PROVIDED RECORDS below:

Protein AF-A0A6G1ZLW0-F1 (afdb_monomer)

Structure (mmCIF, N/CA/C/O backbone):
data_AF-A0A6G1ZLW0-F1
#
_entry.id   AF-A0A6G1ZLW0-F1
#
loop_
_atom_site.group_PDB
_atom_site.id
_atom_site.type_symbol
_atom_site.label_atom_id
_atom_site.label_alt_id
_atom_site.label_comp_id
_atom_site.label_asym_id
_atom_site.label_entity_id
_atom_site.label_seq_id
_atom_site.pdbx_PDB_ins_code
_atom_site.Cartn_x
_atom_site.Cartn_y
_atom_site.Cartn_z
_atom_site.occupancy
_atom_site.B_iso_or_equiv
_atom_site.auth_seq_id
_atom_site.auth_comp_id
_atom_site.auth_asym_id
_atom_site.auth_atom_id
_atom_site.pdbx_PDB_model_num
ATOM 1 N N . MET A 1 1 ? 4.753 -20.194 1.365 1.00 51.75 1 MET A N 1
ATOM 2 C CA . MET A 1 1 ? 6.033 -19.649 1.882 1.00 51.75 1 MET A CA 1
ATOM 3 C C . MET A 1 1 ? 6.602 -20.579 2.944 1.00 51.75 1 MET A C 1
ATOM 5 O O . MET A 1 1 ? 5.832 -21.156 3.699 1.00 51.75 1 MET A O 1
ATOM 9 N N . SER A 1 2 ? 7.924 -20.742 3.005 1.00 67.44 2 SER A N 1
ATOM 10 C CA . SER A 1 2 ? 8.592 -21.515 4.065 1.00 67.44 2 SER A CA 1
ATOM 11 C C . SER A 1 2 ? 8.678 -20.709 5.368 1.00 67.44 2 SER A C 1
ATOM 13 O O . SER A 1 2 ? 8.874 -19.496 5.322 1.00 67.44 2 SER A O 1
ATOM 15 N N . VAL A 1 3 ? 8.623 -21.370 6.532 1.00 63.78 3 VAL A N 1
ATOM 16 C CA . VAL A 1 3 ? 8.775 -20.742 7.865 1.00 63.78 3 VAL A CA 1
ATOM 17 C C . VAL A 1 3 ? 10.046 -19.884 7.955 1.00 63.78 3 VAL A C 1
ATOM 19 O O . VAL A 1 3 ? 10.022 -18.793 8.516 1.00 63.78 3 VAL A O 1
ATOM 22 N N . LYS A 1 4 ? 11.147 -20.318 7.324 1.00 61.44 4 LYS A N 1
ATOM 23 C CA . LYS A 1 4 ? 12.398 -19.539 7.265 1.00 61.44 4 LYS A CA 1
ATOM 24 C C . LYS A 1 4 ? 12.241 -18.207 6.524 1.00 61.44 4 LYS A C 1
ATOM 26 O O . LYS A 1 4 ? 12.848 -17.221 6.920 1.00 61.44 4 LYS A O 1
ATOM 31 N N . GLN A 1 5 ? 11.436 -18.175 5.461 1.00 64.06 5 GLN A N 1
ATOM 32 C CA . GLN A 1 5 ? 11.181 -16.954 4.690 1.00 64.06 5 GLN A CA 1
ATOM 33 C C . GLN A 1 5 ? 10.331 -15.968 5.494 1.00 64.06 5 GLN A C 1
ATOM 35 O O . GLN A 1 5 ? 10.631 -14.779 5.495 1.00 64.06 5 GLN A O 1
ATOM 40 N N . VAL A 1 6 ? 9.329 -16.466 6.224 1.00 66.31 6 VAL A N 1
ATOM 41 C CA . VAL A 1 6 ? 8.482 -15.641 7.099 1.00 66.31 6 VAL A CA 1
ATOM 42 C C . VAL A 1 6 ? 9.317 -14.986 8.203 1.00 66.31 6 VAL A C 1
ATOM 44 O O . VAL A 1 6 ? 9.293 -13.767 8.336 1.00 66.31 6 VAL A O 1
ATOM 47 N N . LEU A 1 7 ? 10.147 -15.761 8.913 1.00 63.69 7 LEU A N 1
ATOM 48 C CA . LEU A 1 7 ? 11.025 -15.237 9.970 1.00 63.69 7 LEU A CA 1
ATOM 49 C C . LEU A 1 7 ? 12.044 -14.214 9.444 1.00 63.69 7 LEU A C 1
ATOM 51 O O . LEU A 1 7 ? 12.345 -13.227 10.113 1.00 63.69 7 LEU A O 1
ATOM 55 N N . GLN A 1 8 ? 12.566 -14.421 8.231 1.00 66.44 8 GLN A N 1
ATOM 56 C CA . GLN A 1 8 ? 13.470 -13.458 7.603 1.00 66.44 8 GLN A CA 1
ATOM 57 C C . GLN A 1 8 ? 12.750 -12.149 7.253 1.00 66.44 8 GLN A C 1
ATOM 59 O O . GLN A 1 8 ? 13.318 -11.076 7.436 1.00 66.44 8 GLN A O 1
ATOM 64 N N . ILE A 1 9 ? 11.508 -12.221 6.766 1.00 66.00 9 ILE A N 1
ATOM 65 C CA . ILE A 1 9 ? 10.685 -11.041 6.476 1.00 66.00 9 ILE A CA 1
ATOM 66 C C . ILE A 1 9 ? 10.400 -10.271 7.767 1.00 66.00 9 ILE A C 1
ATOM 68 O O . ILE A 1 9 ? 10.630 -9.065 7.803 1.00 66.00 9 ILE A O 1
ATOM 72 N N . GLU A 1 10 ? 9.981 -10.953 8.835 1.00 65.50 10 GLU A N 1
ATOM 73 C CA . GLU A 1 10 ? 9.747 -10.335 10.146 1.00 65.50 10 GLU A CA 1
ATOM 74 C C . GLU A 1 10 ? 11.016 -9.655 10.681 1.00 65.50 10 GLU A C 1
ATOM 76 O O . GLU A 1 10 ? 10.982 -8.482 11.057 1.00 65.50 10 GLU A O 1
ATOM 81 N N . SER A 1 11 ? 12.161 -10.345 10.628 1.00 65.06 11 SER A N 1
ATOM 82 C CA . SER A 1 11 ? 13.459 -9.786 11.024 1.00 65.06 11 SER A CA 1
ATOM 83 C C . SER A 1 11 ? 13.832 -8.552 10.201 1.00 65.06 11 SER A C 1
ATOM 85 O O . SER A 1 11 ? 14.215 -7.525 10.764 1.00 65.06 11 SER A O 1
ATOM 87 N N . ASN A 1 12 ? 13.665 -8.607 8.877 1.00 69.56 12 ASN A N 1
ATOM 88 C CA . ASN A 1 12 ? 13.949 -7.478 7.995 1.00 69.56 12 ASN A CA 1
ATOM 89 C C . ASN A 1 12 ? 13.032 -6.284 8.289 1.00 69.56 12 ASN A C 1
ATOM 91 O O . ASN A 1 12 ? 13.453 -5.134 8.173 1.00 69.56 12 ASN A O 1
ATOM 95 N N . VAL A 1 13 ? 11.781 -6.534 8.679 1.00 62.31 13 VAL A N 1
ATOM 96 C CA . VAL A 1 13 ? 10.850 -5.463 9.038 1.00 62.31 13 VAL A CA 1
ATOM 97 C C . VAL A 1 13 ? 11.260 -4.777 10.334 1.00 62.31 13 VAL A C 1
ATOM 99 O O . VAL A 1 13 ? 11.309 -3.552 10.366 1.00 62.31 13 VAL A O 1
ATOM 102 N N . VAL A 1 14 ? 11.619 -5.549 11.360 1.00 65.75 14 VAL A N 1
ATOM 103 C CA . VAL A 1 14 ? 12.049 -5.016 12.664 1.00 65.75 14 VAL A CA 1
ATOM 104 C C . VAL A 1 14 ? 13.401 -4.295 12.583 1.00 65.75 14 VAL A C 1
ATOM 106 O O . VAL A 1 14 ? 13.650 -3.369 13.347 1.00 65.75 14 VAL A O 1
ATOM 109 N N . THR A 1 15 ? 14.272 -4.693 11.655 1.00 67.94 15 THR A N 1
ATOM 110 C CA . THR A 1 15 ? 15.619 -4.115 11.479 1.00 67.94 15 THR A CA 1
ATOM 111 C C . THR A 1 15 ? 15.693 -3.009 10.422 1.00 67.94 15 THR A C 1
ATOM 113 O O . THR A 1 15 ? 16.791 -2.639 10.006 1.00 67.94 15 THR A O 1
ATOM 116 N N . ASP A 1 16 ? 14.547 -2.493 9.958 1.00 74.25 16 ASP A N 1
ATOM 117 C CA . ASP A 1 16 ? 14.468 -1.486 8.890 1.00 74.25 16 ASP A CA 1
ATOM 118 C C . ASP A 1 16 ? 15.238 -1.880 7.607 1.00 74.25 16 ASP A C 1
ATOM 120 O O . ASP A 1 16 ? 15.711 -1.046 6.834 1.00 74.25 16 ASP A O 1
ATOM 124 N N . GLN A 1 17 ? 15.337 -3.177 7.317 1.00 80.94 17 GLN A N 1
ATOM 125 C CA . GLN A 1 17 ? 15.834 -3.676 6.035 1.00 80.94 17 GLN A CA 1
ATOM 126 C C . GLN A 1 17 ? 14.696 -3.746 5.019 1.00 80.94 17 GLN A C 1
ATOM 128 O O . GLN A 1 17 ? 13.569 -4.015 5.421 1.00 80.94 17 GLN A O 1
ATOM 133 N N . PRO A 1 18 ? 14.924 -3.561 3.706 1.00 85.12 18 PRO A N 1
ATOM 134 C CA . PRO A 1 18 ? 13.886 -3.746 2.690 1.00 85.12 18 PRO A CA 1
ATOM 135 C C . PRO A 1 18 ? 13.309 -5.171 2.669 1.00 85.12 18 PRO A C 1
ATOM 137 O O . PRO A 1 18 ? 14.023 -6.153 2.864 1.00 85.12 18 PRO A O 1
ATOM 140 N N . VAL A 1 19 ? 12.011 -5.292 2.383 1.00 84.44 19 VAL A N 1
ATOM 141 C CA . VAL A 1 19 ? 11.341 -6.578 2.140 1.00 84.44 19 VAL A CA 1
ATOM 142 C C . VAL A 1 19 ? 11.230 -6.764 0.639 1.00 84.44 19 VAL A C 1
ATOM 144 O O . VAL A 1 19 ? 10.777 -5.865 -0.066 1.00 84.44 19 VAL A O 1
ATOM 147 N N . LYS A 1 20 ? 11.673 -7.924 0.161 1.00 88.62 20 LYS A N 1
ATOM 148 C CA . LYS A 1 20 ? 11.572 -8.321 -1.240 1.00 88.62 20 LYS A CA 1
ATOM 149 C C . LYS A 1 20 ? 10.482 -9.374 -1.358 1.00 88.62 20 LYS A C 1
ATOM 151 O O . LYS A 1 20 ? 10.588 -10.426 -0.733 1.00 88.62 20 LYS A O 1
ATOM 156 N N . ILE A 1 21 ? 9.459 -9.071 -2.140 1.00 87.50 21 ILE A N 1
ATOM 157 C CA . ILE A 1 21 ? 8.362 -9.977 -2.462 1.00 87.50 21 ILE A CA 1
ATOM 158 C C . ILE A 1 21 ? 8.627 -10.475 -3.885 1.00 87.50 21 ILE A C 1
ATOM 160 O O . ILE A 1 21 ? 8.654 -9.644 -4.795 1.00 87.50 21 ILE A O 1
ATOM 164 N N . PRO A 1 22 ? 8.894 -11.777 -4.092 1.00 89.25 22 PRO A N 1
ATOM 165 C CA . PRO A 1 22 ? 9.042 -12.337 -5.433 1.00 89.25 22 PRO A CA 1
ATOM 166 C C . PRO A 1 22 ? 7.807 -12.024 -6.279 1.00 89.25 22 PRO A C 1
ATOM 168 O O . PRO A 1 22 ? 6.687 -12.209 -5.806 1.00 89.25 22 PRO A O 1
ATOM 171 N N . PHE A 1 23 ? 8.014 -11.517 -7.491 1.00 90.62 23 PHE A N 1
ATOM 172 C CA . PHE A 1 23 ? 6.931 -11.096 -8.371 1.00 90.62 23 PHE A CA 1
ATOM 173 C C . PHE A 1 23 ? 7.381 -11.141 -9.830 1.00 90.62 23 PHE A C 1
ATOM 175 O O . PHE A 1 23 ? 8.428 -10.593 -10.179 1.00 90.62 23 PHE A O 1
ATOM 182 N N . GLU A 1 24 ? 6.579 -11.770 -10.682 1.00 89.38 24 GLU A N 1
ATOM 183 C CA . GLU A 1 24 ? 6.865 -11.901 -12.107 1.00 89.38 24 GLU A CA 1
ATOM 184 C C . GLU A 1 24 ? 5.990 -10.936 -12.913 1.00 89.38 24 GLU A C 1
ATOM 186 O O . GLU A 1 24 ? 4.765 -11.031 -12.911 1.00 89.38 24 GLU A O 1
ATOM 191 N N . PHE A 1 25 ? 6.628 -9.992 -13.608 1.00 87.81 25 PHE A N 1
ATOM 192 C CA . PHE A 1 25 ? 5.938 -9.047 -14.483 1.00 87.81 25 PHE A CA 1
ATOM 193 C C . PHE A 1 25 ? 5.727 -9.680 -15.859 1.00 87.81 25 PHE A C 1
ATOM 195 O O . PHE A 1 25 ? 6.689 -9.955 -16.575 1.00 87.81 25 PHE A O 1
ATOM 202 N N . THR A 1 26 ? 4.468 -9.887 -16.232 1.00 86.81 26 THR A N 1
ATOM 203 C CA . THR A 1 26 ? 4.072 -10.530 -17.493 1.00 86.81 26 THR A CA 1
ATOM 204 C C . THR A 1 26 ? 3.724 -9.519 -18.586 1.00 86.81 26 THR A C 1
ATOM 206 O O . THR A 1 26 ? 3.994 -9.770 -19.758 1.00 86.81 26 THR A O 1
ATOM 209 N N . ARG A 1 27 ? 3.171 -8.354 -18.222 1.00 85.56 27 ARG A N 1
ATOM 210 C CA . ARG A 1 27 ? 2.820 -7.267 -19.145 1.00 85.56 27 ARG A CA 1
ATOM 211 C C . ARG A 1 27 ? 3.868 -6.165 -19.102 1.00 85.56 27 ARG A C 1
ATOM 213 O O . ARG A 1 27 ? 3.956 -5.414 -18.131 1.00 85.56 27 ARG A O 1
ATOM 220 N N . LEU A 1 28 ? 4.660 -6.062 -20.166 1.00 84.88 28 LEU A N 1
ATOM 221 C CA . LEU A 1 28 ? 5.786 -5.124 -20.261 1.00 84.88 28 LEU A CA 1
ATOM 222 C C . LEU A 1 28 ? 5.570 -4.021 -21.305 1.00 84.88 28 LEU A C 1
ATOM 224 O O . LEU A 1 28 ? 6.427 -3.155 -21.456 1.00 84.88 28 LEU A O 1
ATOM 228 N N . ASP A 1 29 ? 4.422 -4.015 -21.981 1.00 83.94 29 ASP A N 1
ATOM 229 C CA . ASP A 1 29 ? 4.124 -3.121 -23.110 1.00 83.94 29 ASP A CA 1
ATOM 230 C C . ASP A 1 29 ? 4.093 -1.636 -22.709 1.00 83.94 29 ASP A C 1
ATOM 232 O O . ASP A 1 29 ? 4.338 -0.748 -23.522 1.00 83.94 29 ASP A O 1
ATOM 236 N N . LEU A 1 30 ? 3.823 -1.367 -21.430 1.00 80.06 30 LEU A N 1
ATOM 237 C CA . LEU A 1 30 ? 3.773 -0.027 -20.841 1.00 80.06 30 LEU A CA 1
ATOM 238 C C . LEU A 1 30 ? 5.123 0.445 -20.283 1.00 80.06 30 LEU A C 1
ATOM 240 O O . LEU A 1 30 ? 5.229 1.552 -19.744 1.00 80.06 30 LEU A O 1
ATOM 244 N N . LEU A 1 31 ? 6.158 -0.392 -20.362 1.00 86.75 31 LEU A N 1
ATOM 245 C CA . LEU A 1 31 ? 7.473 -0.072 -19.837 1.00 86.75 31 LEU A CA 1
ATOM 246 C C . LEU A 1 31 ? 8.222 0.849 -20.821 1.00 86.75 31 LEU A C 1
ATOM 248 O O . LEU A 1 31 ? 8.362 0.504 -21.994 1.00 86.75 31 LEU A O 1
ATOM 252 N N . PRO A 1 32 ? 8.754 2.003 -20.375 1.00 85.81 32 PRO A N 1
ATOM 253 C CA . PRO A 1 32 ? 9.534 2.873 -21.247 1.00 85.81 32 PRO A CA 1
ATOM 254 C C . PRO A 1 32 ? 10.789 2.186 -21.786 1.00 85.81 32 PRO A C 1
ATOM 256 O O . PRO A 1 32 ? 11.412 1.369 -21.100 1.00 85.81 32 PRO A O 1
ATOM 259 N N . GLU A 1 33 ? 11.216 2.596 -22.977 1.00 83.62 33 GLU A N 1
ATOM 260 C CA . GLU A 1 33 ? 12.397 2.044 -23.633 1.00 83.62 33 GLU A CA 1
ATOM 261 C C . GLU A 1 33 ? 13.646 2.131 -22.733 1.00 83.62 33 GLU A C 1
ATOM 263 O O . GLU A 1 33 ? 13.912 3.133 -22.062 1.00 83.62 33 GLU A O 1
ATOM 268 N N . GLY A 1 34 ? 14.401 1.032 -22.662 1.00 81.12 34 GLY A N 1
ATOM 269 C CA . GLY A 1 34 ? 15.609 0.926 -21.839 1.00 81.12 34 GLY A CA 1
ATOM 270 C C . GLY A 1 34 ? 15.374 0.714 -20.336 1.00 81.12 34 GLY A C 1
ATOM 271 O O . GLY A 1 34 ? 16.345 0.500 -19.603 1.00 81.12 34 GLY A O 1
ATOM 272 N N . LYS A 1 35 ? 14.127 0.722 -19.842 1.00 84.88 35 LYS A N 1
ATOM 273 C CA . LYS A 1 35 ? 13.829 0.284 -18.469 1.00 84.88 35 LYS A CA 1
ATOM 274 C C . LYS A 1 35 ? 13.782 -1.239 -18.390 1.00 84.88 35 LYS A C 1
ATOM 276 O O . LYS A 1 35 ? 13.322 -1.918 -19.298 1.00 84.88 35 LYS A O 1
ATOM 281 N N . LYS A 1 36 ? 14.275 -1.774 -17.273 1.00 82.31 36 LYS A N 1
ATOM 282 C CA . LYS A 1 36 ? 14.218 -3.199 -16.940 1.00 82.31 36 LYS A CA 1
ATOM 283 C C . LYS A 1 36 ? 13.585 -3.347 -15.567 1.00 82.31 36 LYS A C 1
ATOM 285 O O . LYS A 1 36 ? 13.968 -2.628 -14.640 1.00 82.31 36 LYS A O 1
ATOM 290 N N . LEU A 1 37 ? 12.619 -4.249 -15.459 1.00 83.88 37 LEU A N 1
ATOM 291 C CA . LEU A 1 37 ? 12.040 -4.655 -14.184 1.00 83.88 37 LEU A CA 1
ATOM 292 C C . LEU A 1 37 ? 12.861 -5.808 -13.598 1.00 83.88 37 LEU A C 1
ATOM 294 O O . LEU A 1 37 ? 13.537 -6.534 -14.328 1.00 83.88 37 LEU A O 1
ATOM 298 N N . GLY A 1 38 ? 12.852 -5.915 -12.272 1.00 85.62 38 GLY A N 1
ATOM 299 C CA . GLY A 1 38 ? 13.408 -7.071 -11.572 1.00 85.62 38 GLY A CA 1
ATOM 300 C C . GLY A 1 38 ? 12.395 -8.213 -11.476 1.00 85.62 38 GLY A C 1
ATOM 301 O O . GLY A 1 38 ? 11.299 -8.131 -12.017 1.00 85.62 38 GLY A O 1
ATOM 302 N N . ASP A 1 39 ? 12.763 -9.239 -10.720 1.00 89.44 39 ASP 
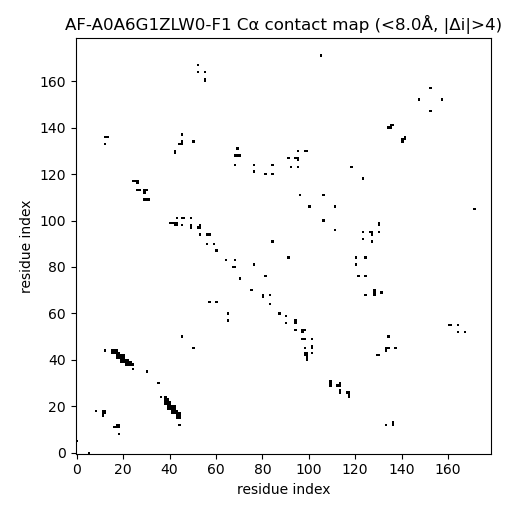A N 1
ATOM 303 C CA . ASP A 1 39 ? 11.965 -10.429 -10.382 1.00 89.44 39 ASP A CA 1
ATOM 304 C C . ASP A 1 39 ? 11.228 -10.299 -9.033 1.00 89.44 39 ASP A C 1
ATOM 306 O O . ASP A 1 39 ? 10.786 -11.279 -8.426 1.00 89.44 39 ASP A O 1
ATOM 310 N N . SER A 1 40 ? 11.180 -9.083 -8.488 1.00 91.38 40 SER A N 1
ATOM 311 C CA . SER A 1 40 ? 10.603 -8.819 -7.178 1.00 91.38 40 SER A CA 1
ATOM 312 C C . SER A 1 40 ? 10.120 -7.383 -7.030 1.00 91.38 40 SER A C 1
ATOM 314 O O . SER A 1 40 ? 10.697 -6.436 -7.573 1.00 91.38 40 SER A O 1
ATOM 316 N N . ILE A 1 41 ? 9.079 -7.222 -6.216 1.00 92.25 41 ILE A N 1
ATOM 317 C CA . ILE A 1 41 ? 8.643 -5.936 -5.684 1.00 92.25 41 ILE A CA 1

End of PROVIDED RECORDS.

TASK GOAL
From the listing above, output exactly the run of lines that starts with the line containing "ATOM 116 N N" and ends with the line containing "ATOM 147 N N".

SOLVED PROBLEM
ATOM 116 N N . ASP A 1 16 ? 14.547 -2.493 9.958 1.00 74.25 16 ASP A N 1
ATOM 117 C CA . ASP A 1 16 ? 14.468 -1.486 8.890 1.00 74.25 16 ASP A CA 1
ATOM 118 C C . ASP A 1 16 ? 15.238 -1.880 7.607 1.00 74.25 16 ASP A C 1
ATOM 120 O O . ASP A 1 16 ? 15.711 -1.046 6.834 1.00 74.25 16 ASP A O 1
ATOM 124 N N . GLN A 1 17 ? 15.337 -3.177 7.317 1.00 80.94 17 GLN A N 1
ATOM 125 C CA . GLN A 1 17 ? 15.834 -3.676 6.035 1.00 80.94 17 GLN A CA 1
ATOM 126 C C . GLN A 1 17 ? 14.696 -3.746 5.019 1.00 80.94 17 GLN A C 1
ATOM 128 O O . GLN A 1 17 ? 13.569 -4.015 5.421 1.00 80.94 17 GLN A O 1
ATOM 133 N N . PRO A 1 18 ? 14.924 -3.561 3.706 1.00 85.12 18 PRO A N 1
ATOM 134 C CA . PRO A 1 18 ? 13.886 -3.746 2.690 1.00 85.12 18 PRO A CA 1
ATOM 135 C C . PRO A 1 18 ? 13.309 -5.171 2.669 1.00 85.12 18 PRO A C 1
ATOM 137 O O . PRO A 1 18 ? 14.023 -6.153 2.864 1.00 85.12 18 PRO A O 1
ATOM 140 N N . VAL A 1 19 ? 12.011 -5.292 2.383 1.00 84.44 19 VAL A N 1
ATOM 141 C CA . VAL A 1 19 ? 11.341 -6.578 2.140 1.00 84.44 19 VAL A CA 1
ATOM 142 C C . VAL A 1 19 ? 11.230 -6.764 0.639 1.00 84.44 19 VAL A C 1
ATOM 144 O O . VAL A 1 19 ? 10.777 -5.865 -0.066 1.00 84.44 19 VAL A O 1
ATOM 147 N N . LYS A 1 20 ? 11.673 -7.924 0.161 1.00 88.62 20 LYS A N 1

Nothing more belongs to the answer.